The graphics processor 908 couples with shared cache units 906, and system agent core 910, including one or more integrated memory controllers 914. The system agent core 910 also includes a display controller 911 to drive graphics processor output to one or more coupled displays. The display controller 911 may also be a separate module coupled with graphics processor 908 via at least one interconnect, or it may be integrated within graphics processor 908.

A ring-based interconnect unit 907 can be used to couple internal components of the processor 900. An alternative interconnect unit may be used, such as a point-to-point interconnect, a switched interconnect, or other techniques. In at least one embodiment, the graphics processor 908 couples with ring interconnect 907 via an I/O link 913. The I/O link 913 represents at least one of multiple varieties of I/O interconnects, including an on-package I/O interconnect, which facilitates communication between various processor components and a high-performance embedded memory module 918, such as an eDRAM module. Each of processor cores 902A-902N and graphics processor 908 use embedded memory modules 918 as a shared Last Level Cache.

The processor cores 902A-902N may be homogenous cores executing a common instruction set architecture. The processor cores 902A-902N can be heterogeneous in terms of instruction set architecture (“ISA”), where one or more of the processor cores 902A-902N execute a common instruction set, while one or more other cores of the processor cores 902A-902N execute a subset of a common instruction set or a different instruction set. The processor cores 902A-902N can be, additionally or alternatively, heterogeneous in terms of microarchitecture, where one or more cores having a relatively higher power consumption couple with one or more power cores having a lower power consumption. The processor 900 can be implemented on one or more chips or as an SoC integrated circuit.

Other variations are within spirit of present disclosure. Thus, while disclosed techniques are susceptible to various modifications and alternative constructions, certain illustrated embodiments thereof are shown in drawings and are described above detail. It should be understood, however, that there is no intention to limit disclosure to specific form or forms disclosed, but on the contrary, the intention is to cover all modifications, alternative constructions, and equivalents falling within spirit and scope of this disclosure, as defined in the appended claims.

Use of terms “a,” “an,” and “the” and similar referents in context of describing disclosed embodiments (especially in context of following claims) are to be construed to cover both singular and plural, unless otherwise indicated herein or clearly contradicted by context, and not as a definition of a term. Terms “comprising,” “having,” “including,” and “containing” are to be construed as open-ended terms (meaning “including, but not limited to,”) unless otherwise noted. Term “connected,” when unmodified and referring to physical connections, is to be construed as partly or wholly contained within, attached to, or joined together, even if there is something intervening. Recitation of ranges of values herein are merely intended to serve as a shorthand method of referring individually to each separate value falling within range, unless otherwise indicated herein and each separate value is incorporated into specification as if it were individually recited herein.
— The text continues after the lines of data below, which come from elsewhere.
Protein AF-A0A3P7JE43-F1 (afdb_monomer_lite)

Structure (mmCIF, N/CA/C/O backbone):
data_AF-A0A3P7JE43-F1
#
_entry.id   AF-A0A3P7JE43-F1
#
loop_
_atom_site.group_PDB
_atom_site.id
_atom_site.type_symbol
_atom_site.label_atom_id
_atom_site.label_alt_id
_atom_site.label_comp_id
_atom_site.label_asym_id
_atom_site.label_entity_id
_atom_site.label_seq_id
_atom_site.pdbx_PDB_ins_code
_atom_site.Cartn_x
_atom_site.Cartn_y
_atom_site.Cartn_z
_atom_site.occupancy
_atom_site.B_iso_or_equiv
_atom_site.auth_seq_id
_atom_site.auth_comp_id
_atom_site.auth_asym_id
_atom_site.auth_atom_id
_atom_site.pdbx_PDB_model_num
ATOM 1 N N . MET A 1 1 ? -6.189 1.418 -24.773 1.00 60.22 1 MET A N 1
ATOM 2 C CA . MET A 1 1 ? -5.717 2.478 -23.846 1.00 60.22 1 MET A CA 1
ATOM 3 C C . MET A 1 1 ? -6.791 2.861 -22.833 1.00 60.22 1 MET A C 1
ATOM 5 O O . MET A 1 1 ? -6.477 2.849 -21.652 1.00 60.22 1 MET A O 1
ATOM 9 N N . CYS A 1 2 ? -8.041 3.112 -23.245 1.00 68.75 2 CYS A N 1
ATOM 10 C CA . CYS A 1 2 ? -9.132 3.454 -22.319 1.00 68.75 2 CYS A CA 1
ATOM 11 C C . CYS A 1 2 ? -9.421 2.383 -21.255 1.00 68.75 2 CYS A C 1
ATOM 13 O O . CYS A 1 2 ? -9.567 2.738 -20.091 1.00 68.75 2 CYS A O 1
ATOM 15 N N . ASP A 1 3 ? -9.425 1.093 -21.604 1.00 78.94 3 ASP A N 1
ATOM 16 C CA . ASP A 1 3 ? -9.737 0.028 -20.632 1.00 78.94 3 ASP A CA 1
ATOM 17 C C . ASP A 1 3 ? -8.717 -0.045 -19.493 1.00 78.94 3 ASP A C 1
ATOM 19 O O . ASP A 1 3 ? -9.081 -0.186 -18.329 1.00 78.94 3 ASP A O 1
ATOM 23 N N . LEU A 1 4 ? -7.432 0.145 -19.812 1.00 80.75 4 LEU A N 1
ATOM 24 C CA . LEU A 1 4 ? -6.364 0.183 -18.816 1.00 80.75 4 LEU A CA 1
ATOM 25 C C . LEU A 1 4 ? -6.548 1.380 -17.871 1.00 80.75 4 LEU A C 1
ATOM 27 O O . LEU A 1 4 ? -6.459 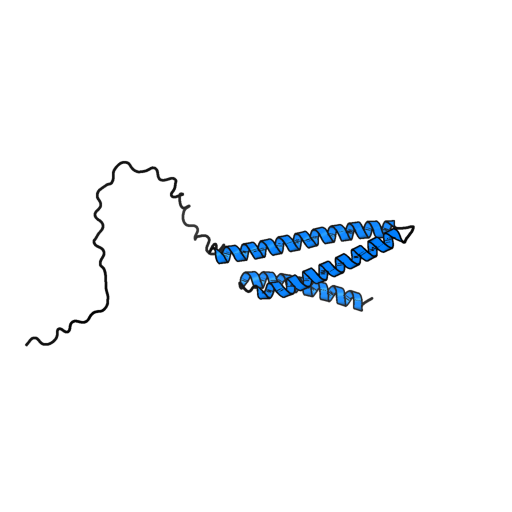1.223 -16.657 1.00 80.75 4 LEU A O 1
ATOM 31 N N . SER A 1 5 ? -6.862 2.562 -18.408 1.00 83.94 5 SER A N 1
ATOM 32 C CA . SER A 1 5 ? -7.156 3.754 -17.603 1.00 83.94 5 SER A CA 1
ATOM 33 C C . SER A 1 5 ? -8.373 3.558 -16.694 1.00 83.94 5 SER A C 1
ATOM 35 O O . SER A 1 5 ? -8.341 3.989 -15.543 1.00 83.94 5 SER A O 1
ATOM 37 N N . ILE A 1 6 ? -9.415 2.873 -17.176 1.00 87.38 6 ILE A N 1
ATOM 38 C CA . ILE A 1 6 ? -10.602 2.537 -16.378 1.00 87.38 6 ILE A CA 1
ATOM 39 C C . ILE A 1 6 ? -10.225 1.590 -15.234 1.00 87.38 6 ILE A C 1
ATOM 41 O O . ILE A 1 6 ? -10.622 1.833 -14.096 1.00 87.38 6 ILE A O 1
ATOM 45 N N . VAL A 1 7 ? -9.415 0.558 -15.491 1.00 85.06 7 VAL A N 1
ATOM 46 C CA . VAL A 1 7 ? -8.950 -0.374 -14.449 1.00 85.06 7 VAL A CA 1
ATOM 47 C C . VAL A 1 7 ? -8.150 0.354 -13.366 1.00 85.06 7 VAL A C 1
ATOM 49 O O . VAL A 1 7 ? -8.417 0.158 -12.180 1.00 85.06 7 VAL A O 1
ATOM 52 N N . TRP A 1 8 ? -7.226 1.243 -13.743 1.00 84.75 8 TRP A N 1
ATOM 53 C CA . TRP A 1 8 ? -6.464 2.047 -12.778 1.00 84.75 8 TRP A CA 1
ATOM 54 C C . TRP A 1 8 ? -7.348 3.008 -11.978 1.00 84.75 8 TRP A C 1
ATOM 56 O O . TRP A 1 8 ? -7.134 3.185 -10.777 1.00 84.75 8 TRP A O 1
ATOM 66 N N . LEU A 1 9 ? -8.364 3.598 -12.610 1.00 86.44 9 LEU A N 1
ATOM 67 C CA . LEU A 1 9 ? -9.325 4.463 -11.930 1.00 86.44 9 LEU A CA 1
ATOM 68 C C . LEU A 1 9 ? -10.157 3.677 -10.908 1.00 86.44 9 LEU A C 1
ATOM 70 O O . LEU A 1 9 ? -10.271 4.091 -9.755 1.00 86.44 9 LEU A O 1
ATOM 74 N N . VAL A 1 10 ? -10.699 2.525 -11.309 1.00 88.19 10 VAL A N 1
ATOM 75 C CA . VAL A 1 10 ? -11.455 1.630 -10.421 1.00 88.19 10 VAL A CA 1
ATOM 76 C C . VAL A 1 10 ? -10.578 1.170 -9.258 1.00 88.19 10 VAL A C 1
ATOM 78 O O . VAL A 1 10 ? -11.031 1.167 -8.114 1.00 88.19 10 VAL A O 1
ATOM 81 N N . TRP A 1 11 ? -9.310 0.857 -9.525 1.00 87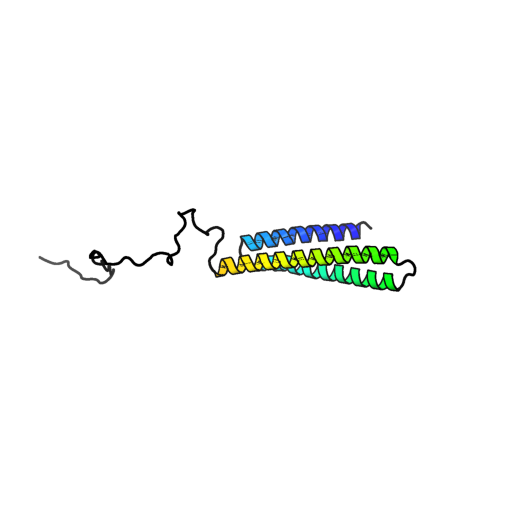.00 11 TRP A N 1
ATOM 82 C CA . TRP A 1 11 ? -8.334 0.513 -8.497 1.00 87.00 11 TRP A CA 1
ATOM 83 C C . TRP A 1 11 ? -8.124 1.652 -7.491 1.00 87.00 11 TRP A C 1
ATOM 85 O O . TRP A 1 11 ? -8.190 1.428 -6.283 1.00 87.00 11 TRP A O 1
ATOM 95 N N . ALA A 1 12 ? -7.932 2.885 -7.966 1.00 85.81 12 ALA A N 1
ATOM 96 C CA . ALA A 1 12 ? -7.776 4.051 -7.099 1.00 85.81 12 ALA A CA 1
ATOM 97 C C . ALA A 1 12 ? -9.024 4.297 -6.234 1.00 85.81 12 ALA A C 1
ATOM 99 O O . ALA A 1 12 ? -8.908 4.519 -5.027 1.00 85.81 12 ALA A O 1
ATOM 100 N N . ILE A 1 13 ? -10.221 4.187 -6.819 1.00 88.19 13 ILE A N 1
ATOM 101 C CA . ILE A 1 13 ? -11.490 4.306 -6.086 1.00 88.19 13 ILE A CA 1
ATOM 102 C C . ILE A 1 13 ? -11.595 3.209 -5.019 1.00 88.19 13 ILE A C 1
ATOM 104 O O . ILE A 1 13 ? -11.935 3.505 -3.873 1.00 88.19 13 ILE A O 1
ATOM 108 N N . ALA A 1 14 ? -11.255 1.961 -5.353 1.00 86.81 14 ALA A N 1
ATOM 109 C CA . ALA A 1 14 ? -11.275 0.851 -4.403 1.00 86.81 14 ALA A CA 1
ATOM 110 C C . ALA A 1 14 ? -10.325 1.086 -3.215 1.00 86.81 14 ALA A C 1
ATOM 112 O O . ALA A 1 14 ? -10.708 0.817 -2.078 1.00 86.81 14 ALA A O 1
ATOM 113 N N . GLN A 1 15 ? -9.132 1.646 -3.448 1.00 85.00 15 GLN A N 1
ATOM 114 C CA . GLN A 1 15 ? -8.184 2.009 -2.384 1.00 85.00 15 GLN A CA 1
ATOM 115 C C . GLN A 1 15 ? -8.740 3.116 -1.472 1.00 85.00 15 GLN A C 1
ATOM 117 O O . GLN A 1 15 ? -8.678 2.996 -0.249 1.00 85.00 15 GLN A O 1
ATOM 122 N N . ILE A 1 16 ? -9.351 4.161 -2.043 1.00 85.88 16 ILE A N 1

Use of a term “set” (e.g., “a set of items”) or “subset,” unless otherwise noted or contradicted by context, is to be construed as a non-empty collection comprising one or more members. Further, unless otherwise noted or contradicted by context, term “subset” of a corresponding set does not necessarily denote a proper subset of corresponding set, but subset and corresponding set may be equal.

Conjunctive language, such as phrases of form “at least one of A, B, and C,” or “at least one of A, B and C,” unless specifically stated otherwise or otherwise clearly contradicted by context, is understood with context to present that an item, term, etc., may be either A or B or C, or any non-empty subset of set of A and B and C. For instance, in illustrative example of a set having three members, conjunctive phrases “at least one of A, B, and C” and “at least one of A, B and C” refer to any of following sets: {A}, {B}, {C}, {A, B}, {A, C}, {B, C}, or {A, B, C}. Thus, such conjunctive language is not generally intended to imply that certain embodiments require at least one of A, at least one of B, and at least one of C each to be present. In addition, unless otherwise noted or contradicted by context, the term “plurality” indicates a state of being plural (e.g., “a plurality of items” indicates multiple items). A plurality is at least two items, but can be more when so indicated either explicitly or by context. Further, unless stated otherwise or otherwise clear from context, the phrase “based on” means “based at least in part on” and not “based solely on.”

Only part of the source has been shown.